Pahlaj Nihalani has spilled the beans about filmmakers seeking favours from the Information and Broadcasting Ministry. (HT Photo)
Pahlaj Nihalani has spilled the beans about filmmakers seeking favours from the Information and Broadcasting Ministry. (HT Photo)

From declaring that a film on homosexuality will “ignite unnatural passion” to reducing the length of James Bond’s onscreen kisses, saying “a kiss THAT long can lead to lust”, Nihalani has more or less covered the entire ground when it comes to absurdity. His most recent remarks in an interview, however, where he threatens to resign if the charges of favoritism towards big production houses are proved against him, are not a matter of joke. Because in the same breath, the chairman of the censor board, an autonomous body, also reveals that it is regular practice for influential producers to approach the Ministry of Information and Broadcasting, and have them (he doesn’t name anyone) call him to clear a big-budget film out of turn.

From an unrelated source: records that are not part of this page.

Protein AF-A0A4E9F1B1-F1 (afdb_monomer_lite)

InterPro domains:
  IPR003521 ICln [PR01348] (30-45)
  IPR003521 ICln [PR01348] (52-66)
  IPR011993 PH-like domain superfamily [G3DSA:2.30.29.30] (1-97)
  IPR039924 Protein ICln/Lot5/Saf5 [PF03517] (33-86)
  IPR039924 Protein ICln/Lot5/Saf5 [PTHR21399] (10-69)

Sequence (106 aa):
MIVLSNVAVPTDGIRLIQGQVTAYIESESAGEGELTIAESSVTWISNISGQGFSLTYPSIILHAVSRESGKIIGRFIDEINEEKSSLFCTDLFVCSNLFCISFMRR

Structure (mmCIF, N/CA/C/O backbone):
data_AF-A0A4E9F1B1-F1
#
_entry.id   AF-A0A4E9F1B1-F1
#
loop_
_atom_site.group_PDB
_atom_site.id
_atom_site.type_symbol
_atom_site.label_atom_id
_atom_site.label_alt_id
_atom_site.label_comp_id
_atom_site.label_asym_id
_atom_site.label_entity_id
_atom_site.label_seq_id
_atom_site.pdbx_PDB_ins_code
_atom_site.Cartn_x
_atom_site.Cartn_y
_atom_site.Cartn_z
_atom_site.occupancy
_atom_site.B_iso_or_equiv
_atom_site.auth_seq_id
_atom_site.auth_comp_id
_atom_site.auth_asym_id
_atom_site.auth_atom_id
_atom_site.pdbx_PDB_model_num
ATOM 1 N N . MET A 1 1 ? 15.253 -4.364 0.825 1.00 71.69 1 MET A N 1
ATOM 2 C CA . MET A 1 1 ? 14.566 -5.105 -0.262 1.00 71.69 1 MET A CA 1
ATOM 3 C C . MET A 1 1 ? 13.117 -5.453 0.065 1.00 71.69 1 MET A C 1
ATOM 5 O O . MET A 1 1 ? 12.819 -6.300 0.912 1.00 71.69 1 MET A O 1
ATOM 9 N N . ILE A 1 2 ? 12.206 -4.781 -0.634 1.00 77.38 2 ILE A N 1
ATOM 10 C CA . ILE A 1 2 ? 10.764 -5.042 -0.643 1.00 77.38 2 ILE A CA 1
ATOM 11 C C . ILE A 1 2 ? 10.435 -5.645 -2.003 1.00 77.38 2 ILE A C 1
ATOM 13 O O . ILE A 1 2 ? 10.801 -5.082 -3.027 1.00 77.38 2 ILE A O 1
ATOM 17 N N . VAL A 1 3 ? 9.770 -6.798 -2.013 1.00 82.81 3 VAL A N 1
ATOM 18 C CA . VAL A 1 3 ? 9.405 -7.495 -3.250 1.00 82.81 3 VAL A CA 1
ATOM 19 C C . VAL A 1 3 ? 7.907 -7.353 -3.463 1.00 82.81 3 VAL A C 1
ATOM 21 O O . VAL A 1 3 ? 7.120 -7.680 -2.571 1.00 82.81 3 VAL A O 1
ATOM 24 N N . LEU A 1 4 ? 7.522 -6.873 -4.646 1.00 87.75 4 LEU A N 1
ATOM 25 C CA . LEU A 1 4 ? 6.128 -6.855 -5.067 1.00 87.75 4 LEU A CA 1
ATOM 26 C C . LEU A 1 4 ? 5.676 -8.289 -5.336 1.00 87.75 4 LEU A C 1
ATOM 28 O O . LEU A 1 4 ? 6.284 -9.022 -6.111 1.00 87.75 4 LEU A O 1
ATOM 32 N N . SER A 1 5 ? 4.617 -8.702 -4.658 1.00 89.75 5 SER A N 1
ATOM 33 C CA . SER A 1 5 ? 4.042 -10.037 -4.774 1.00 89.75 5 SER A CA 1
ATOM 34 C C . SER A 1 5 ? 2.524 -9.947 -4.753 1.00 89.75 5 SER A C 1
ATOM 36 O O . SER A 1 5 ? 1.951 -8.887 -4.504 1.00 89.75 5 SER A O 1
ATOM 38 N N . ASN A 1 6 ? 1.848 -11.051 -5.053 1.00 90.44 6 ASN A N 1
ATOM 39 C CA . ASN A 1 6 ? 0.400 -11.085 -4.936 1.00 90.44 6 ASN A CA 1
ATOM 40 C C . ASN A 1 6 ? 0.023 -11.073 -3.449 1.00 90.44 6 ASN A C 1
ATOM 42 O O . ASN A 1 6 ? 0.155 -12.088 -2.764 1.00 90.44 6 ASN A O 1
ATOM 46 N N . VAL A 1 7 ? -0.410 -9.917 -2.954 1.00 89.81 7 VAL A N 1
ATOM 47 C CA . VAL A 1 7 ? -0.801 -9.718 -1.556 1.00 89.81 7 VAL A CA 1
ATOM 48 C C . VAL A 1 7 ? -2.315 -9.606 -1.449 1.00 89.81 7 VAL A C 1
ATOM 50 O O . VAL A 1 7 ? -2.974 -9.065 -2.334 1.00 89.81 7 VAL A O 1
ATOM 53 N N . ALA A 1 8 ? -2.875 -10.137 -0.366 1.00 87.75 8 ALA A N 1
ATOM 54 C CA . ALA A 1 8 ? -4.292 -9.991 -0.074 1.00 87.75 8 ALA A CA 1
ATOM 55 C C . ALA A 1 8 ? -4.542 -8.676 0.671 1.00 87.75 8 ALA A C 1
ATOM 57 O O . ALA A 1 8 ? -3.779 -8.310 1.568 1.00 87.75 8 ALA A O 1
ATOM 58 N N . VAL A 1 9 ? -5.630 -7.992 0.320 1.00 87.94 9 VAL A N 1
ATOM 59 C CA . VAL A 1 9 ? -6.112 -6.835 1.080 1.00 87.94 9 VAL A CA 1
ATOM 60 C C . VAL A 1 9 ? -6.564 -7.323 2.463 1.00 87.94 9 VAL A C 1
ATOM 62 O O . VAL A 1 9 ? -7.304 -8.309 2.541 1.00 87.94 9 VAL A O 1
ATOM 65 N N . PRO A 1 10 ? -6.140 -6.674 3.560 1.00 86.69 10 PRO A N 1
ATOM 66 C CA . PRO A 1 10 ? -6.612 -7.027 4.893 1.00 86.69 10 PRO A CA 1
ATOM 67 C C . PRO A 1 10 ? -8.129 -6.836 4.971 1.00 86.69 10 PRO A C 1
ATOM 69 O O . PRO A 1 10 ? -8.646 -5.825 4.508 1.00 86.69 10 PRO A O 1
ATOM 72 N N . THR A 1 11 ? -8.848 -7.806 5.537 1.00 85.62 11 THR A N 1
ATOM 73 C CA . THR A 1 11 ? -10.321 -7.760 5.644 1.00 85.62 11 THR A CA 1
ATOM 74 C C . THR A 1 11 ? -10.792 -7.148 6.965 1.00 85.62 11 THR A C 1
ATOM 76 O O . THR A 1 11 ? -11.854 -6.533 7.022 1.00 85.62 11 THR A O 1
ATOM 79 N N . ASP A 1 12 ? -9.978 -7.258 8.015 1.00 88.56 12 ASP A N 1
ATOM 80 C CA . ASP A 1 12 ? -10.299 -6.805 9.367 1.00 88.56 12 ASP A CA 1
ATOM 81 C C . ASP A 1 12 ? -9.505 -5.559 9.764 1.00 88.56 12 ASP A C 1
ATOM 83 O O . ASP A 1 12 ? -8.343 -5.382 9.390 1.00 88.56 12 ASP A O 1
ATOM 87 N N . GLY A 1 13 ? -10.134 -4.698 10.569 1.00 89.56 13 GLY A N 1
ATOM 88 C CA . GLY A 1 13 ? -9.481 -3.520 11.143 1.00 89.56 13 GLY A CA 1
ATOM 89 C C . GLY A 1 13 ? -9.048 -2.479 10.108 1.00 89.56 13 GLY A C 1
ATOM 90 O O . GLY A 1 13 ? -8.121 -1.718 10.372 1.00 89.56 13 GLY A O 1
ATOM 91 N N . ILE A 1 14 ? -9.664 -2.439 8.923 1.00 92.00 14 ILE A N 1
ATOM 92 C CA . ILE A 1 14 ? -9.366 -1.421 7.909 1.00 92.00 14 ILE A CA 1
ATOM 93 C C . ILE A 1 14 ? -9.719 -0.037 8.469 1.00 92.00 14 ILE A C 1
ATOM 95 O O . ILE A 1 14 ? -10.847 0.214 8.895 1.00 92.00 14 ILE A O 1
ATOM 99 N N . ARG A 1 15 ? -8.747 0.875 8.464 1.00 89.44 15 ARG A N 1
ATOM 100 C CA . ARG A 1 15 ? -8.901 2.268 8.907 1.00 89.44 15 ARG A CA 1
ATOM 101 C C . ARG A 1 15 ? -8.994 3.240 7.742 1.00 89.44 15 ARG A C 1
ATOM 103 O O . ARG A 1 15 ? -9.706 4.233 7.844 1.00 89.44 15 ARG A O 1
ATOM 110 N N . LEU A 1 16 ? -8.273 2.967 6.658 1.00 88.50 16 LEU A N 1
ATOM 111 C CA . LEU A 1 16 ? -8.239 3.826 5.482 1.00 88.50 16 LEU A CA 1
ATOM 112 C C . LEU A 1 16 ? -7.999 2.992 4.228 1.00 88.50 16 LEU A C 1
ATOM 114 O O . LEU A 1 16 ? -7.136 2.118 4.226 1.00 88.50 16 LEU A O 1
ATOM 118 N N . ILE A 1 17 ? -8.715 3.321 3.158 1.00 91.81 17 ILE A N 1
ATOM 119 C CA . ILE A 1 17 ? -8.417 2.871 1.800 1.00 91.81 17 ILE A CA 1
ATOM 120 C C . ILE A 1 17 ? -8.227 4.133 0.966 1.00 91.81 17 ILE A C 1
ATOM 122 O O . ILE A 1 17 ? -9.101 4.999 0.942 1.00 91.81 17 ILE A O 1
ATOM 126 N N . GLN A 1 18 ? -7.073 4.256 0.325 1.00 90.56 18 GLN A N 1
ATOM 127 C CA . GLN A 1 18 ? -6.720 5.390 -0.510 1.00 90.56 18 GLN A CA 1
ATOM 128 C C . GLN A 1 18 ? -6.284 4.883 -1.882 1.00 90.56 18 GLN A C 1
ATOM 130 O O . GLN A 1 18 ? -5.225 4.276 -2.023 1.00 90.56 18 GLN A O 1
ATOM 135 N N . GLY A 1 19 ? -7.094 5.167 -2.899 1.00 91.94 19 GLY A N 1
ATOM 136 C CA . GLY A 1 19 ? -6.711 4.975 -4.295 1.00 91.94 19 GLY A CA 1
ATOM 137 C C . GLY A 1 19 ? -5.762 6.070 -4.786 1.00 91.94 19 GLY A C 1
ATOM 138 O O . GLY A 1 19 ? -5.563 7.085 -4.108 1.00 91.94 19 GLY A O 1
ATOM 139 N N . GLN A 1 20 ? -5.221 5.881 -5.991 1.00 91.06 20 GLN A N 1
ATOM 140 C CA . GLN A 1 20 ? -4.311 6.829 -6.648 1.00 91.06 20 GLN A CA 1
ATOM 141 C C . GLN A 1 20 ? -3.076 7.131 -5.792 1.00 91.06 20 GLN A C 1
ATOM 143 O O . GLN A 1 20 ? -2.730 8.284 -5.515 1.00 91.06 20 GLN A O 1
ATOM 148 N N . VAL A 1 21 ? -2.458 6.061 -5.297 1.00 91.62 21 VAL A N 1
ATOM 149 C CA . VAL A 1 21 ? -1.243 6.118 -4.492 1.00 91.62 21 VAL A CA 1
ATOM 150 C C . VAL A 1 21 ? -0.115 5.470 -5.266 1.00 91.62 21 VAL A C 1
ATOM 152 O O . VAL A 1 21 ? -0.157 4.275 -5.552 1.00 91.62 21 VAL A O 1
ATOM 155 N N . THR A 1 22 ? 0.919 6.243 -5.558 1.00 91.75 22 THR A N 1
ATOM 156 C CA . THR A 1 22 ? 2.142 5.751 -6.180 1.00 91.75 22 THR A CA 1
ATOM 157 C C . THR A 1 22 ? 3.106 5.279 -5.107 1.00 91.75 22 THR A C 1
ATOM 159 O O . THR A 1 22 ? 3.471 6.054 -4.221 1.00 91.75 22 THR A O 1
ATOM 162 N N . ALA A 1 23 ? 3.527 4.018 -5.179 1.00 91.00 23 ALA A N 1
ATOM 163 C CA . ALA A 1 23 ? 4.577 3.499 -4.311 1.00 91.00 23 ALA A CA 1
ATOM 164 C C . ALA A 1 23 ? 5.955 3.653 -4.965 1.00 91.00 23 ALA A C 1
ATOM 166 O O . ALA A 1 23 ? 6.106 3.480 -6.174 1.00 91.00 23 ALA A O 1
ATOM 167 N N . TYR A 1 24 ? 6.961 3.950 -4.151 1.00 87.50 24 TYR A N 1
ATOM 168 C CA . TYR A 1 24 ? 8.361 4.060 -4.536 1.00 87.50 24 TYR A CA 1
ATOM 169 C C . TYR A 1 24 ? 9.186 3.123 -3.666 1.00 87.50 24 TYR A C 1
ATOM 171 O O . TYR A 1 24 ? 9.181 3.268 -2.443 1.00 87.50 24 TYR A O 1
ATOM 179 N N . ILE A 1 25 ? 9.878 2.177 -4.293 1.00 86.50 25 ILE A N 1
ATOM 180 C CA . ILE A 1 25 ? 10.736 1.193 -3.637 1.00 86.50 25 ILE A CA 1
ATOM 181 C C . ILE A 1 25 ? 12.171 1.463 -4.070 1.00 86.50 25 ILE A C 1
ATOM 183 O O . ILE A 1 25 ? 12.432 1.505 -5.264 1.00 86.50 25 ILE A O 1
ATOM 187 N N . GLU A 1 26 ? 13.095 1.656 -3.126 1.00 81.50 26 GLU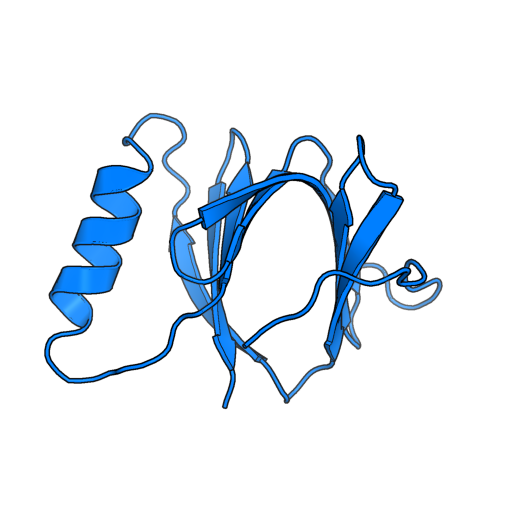 A N 1
ATOM 188 C CA . GLU A 1 26 ? 14.529 1.837 -3.428 1.00 81.50 26 GLU A CA 1
ATOM 189 C C . GLU A 1 26 ? 14.783 2.917 -4.506 1.00 81.50 26 GLU A C 1
ATOM 191 O O . GLU A 1 26 ? 15.652 2.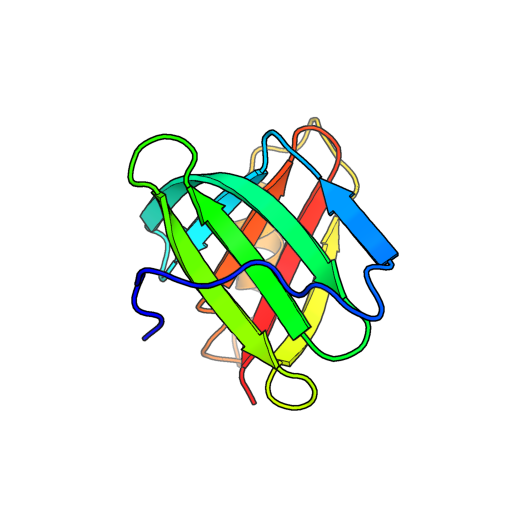769 -5.356 1.00 81.50 26 GLU A O 1
ATOM 196 N N . SER A 1 27 ? 14.021 4.022 -4.464 1.00 74.19 27 SER A N 1
ATOM 197 C CA . SER A 1 27 ? 13.992 5.135 -5.441 1.00 74.19 27 SER A CA 1
ATOM 198 C C . SER A 1 27 ? 13.353 4.855 -6.812 1.00 74.19 27 SER A C 1
ATOM 200 O O . SER A 1 27 ? 13.196 5.781 -7.608 1.00 74.19 27 SER A O 1
ATOM 202 N N . GLU A 1 28 ? 12.876 3.638 -7.064 1.00 83.19 28 GLU A N 1
ATOM 203 C CA . GLU A 1 28 ? 12.118 3.286 -8.266 1.00 83.19 28 GLU A CA 1
ATOM 204 C C . GLU A 1 28 ? 10.609 3.383 -8.025 1.00 83.19 28 GLU A C 1
ATOM 206 O O . GLU A 1 28 ? 10.093 2.958 -6.992 1.00 83.19 28 GLU A O 1
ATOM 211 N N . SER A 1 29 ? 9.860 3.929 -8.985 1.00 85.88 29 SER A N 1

Till the time the censor board is stuck in the rut of passing derisory orders such as the recent one where films made on politicians have to get a ‘No objection certificate’ from every public figure perceived to have been shown in the film (three films currently stuck on account of NOCs awaited from PM Modi, AAP chief Arvind Kejriwal and former PM Manmohan Singh), silly isn’t an adjective that’ll leave the Board anytime soon. And by the way, Sir, kudos for having cleared the title of ‘Bank Chor’, despite successfully discovering that it sounds similar to a Hindi cuss-word. So what if you’ve made them re-dub it everywhere in the film to pronounce the word ‘Bank’ differently. At last it’s suitably sanskaari now.